CBOR explicitly distinguishes integers from floats as different major
types with different encodings. Silently coercing between them would
blur that distinction and introduce edge-case ambiguity (what about
`NaN`, `Infinity`, `-0.0`, or `f64::MAX`?).
## Why `Value`, not `Cbor`
The central type is called `Value` rather than `Cbor` because `Value`
is the established Rust convention for "any value in format X"
(`serde_json::Value`, `toml::Value`, `serde_yaml::Value`).
## Separate `array!` and `map!` macros
A combined `cbor!` macro was considered but rejected. The `array!`
and `map!` patterns would be distinguishable by the `=>` separator,
but the empty case is ambiguous (`cbor![]` vs `cbor!{}` because macro
delimiters don't affect pattern matching). Separate macros are also
easier to search for.
## Accessors return `Result`, not `Option`
Accessors report several distinct failure modes (`IncompatibleType`,
`Overflow`, `NegativeUnsigned`, `Precision`). Narrowing accessors such
as `to_u8()` need to separate "wrong CBOR type" from "value does not
fit the target type", which `Option` cannot express. `Result` carries
the specific error so callers can react to each case.
## No strict `const fn` goal
Methods are only made `const fn` when it comes at low effort and
without sacrificing code clarity.
## `usize` is assumed to fit in `u64`
Internal paths convert `usize` to `u64` with `try_into().unwrap()`
and will panic on platforms where `usize` exceeds 64 bits. No such
platform is targeted.
## Accessor naming: `to_`, `as_`, `into_`
The naming follows standard Rust conventions (`to_` for checked
conversion, `as_` for borrowing, `into_` for consuming) rather than
the `as_`-for-everything pattern used by other similar crates.

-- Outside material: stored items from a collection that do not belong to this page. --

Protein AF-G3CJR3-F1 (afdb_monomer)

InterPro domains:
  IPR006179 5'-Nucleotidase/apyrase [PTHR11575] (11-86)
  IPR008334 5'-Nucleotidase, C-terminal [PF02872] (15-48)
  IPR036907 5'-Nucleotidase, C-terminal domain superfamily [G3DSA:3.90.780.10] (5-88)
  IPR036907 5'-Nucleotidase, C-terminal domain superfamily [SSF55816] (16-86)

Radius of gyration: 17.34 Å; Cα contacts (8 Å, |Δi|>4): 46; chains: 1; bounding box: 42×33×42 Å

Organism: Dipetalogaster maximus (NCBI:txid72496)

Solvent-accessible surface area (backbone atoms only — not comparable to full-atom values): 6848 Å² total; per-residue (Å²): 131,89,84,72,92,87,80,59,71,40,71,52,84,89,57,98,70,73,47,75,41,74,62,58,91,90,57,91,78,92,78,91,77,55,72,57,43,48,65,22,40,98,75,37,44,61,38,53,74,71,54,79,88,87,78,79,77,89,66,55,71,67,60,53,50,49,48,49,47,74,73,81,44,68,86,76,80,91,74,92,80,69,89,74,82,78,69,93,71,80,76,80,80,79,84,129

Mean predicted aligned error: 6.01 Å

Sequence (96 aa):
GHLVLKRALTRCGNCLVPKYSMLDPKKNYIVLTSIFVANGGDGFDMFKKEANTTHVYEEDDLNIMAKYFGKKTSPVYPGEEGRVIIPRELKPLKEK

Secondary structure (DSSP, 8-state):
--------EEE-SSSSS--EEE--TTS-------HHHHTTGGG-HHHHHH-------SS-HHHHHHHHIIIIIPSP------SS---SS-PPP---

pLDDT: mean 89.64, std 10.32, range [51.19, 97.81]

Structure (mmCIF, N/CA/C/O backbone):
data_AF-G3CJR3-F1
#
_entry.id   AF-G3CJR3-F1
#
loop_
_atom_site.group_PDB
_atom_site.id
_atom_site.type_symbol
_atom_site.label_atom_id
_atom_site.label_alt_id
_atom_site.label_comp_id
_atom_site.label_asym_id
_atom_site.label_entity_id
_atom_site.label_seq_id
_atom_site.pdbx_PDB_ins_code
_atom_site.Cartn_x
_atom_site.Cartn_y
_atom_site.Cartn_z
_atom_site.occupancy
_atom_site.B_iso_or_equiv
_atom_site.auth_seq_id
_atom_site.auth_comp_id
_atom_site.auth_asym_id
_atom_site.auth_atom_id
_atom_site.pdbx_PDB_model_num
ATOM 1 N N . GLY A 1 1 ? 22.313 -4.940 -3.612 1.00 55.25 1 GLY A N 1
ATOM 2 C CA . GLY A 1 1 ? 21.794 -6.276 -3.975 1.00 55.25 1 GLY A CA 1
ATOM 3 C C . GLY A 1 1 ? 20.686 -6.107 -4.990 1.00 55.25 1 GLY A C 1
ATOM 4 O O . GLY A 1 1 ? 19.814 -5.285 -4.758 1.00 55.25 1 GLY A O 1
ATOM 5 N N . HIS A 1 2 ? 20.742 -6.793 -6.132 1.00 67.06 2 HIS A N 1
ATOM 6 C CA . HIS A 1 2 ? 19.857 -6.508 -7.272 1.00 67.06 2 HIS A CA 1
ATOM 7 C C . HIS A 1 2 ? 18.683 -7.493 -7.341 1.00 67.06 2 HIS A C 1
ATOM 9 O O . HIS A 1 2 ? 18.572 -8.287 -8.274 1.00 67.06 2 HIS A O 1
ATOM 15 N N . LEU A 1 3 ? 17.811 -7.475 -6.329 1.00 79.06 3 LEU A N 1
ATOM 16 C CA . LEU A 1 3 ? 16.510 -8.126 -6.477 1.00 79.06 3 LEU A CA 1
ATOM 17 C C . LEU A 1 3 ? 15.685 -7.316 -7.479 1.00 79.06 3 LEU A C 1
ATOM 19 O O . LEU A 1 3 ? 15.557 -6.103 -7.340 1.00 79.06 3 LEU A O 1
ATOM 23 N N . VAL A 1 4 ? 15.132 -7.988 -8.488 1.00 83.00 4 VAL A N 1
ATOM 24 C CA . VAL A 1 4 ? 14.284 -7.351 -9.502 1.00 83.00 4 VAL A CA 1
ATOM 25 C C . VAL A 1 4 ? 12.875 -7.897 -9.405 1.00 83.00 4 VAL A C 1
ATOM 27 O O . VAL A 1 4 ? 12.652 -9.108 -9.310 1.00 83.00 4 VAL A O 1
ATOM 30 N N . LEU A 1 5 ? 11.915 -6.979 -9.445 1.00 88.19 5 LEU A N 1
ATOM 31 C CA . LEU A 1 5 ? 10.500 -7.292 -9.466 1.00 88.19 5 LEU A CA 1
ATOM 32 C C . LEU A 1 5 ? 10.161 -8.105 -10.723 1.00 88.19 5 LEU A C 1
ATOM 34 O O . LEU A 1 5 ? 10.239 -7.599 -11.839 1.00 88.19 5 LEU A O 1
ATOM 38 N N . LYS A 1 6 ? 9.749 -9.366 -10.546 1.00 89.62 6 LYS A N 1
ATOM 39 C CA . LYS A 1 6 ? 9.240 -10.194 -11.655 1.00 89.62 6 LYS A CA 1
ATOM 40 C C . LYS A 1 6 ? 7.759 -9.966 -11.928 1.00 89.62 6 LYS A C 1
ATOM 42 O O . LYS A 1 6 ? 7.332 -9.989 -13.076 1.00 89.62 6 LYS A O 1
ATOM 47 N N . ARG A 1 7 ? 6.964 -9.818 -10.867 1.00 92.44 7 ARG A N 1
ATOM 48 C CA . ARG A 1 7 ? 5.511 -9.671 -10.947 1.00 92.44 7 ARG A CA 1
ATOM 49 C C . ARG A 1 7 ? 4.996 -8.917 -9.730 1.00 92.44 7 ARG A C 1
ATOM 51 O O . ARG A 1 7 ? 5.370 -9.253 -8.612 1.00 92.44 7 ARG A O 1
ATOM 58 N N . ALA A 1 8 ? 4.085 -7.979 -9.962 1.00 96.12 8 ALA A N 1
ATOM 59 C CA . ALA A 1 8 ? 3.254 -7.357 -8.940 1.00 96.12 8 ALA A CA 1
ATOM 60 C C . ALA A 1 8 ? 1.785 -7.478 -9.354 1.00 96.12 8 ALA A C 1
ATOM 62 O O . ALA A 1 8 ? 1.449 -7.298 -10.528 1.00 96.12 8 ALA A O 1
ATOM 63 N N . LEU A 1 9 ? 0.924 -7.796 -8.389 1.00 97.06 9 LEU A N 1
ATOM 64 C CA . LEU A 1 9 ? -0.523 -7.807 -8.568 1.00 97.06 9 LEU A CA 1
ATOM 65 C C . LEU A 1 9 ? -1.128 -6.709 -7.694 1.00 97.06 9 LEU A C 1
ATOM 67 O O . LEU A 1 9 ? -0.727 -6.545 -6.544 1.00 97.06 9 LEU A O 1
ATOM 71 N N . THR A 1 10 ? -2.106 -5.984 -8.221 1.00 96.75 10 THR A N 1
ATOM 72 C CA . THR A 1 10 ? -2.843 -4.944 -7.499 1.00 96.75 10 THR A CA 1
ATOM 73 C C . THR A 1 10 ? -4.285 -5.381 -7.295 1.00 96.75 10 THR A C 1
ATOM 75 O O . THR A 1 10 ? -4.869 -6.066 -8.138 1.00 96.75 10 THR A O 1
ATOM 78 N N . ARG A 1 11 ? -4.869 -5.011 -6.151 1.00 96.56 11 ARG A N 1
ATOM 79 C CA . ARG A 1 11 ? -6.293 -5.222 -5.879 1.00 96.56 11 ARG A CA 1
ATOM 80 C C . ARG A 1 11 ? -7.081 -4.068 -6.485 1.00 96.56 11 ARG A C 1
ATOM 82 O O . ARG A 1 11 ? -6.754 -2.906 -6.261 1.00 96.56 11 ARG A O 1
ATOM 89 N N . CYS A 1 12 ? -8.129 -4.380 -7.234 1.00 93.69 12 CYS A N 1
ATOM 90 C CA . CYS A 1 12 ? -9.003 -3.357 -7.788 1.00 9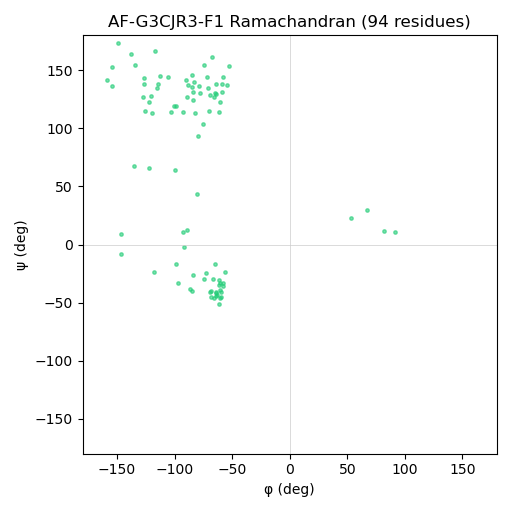3.69 12 CYS A CA 1
ATOM 91 C C . CYS A 1 12 ? -9.745 -2.581 -6.676 1.00 93.69 12 CYS A C 1
ATOM 93 O O . CYS A 1 12 ? -10.347 -3.192 -5.793 1.00 93.69 12 CYS A O 1
ATOM 95 N N . GLY A 1 13 ? -9.695 -1.243 -6.744 1.00 90.69 13 GLY A N 1
ATOM 96 C CA . GLY A 1 13 ? -10.382 -0.333 -5.815 1.00 90.69 13 GLY A CA 1
ATOM 97 C C . GLY A 1 13 ? -11.713 0.238 -6.323 1.00 90.69 13 GLY A C 1
ATOM 98 O O . GLY A 1 13 ? -12.497 0.723 -5.520 1.00 90.69 13 GLY A O 1
ATOM 99 N N . ASN A 1 14 ? -11.989 0.163 -7.631 1.00 90.06 14 ASN A N 1
ATOM 100 C CA . ASN A 1 14 ? -13.235 0.646 -8.242 1.00 90.06 14 ASN A CA 1
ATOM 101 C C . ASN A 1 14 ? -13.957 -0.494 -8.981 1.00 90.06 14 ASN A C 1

## Separate slice and reader decoder
Decoding from a slice and decoding from an `io::Read` are distinct
entry points (`decode` vs `read_from`) returning distinct error
types (`Error` vs `IoError`). A single `io::Read`-based API would
cover both cases — a slice can be passed as `&mut &[u8]` — but
slice callers would always receive an `IoError` whose `Io` variant
is structurally unreachable.
`Error` is `Copy + Eq + Ord + Hash`; `IoError` wraps `io::Error`
and is none of those. Splitting the API preserves the precise
error type for in-memory input and keeps `?` working in functions
that return `cbor_core::Result`. The implementation shares its
core through the internal reader trait, so the duplication is
confined to thin dispatchers in the public surface.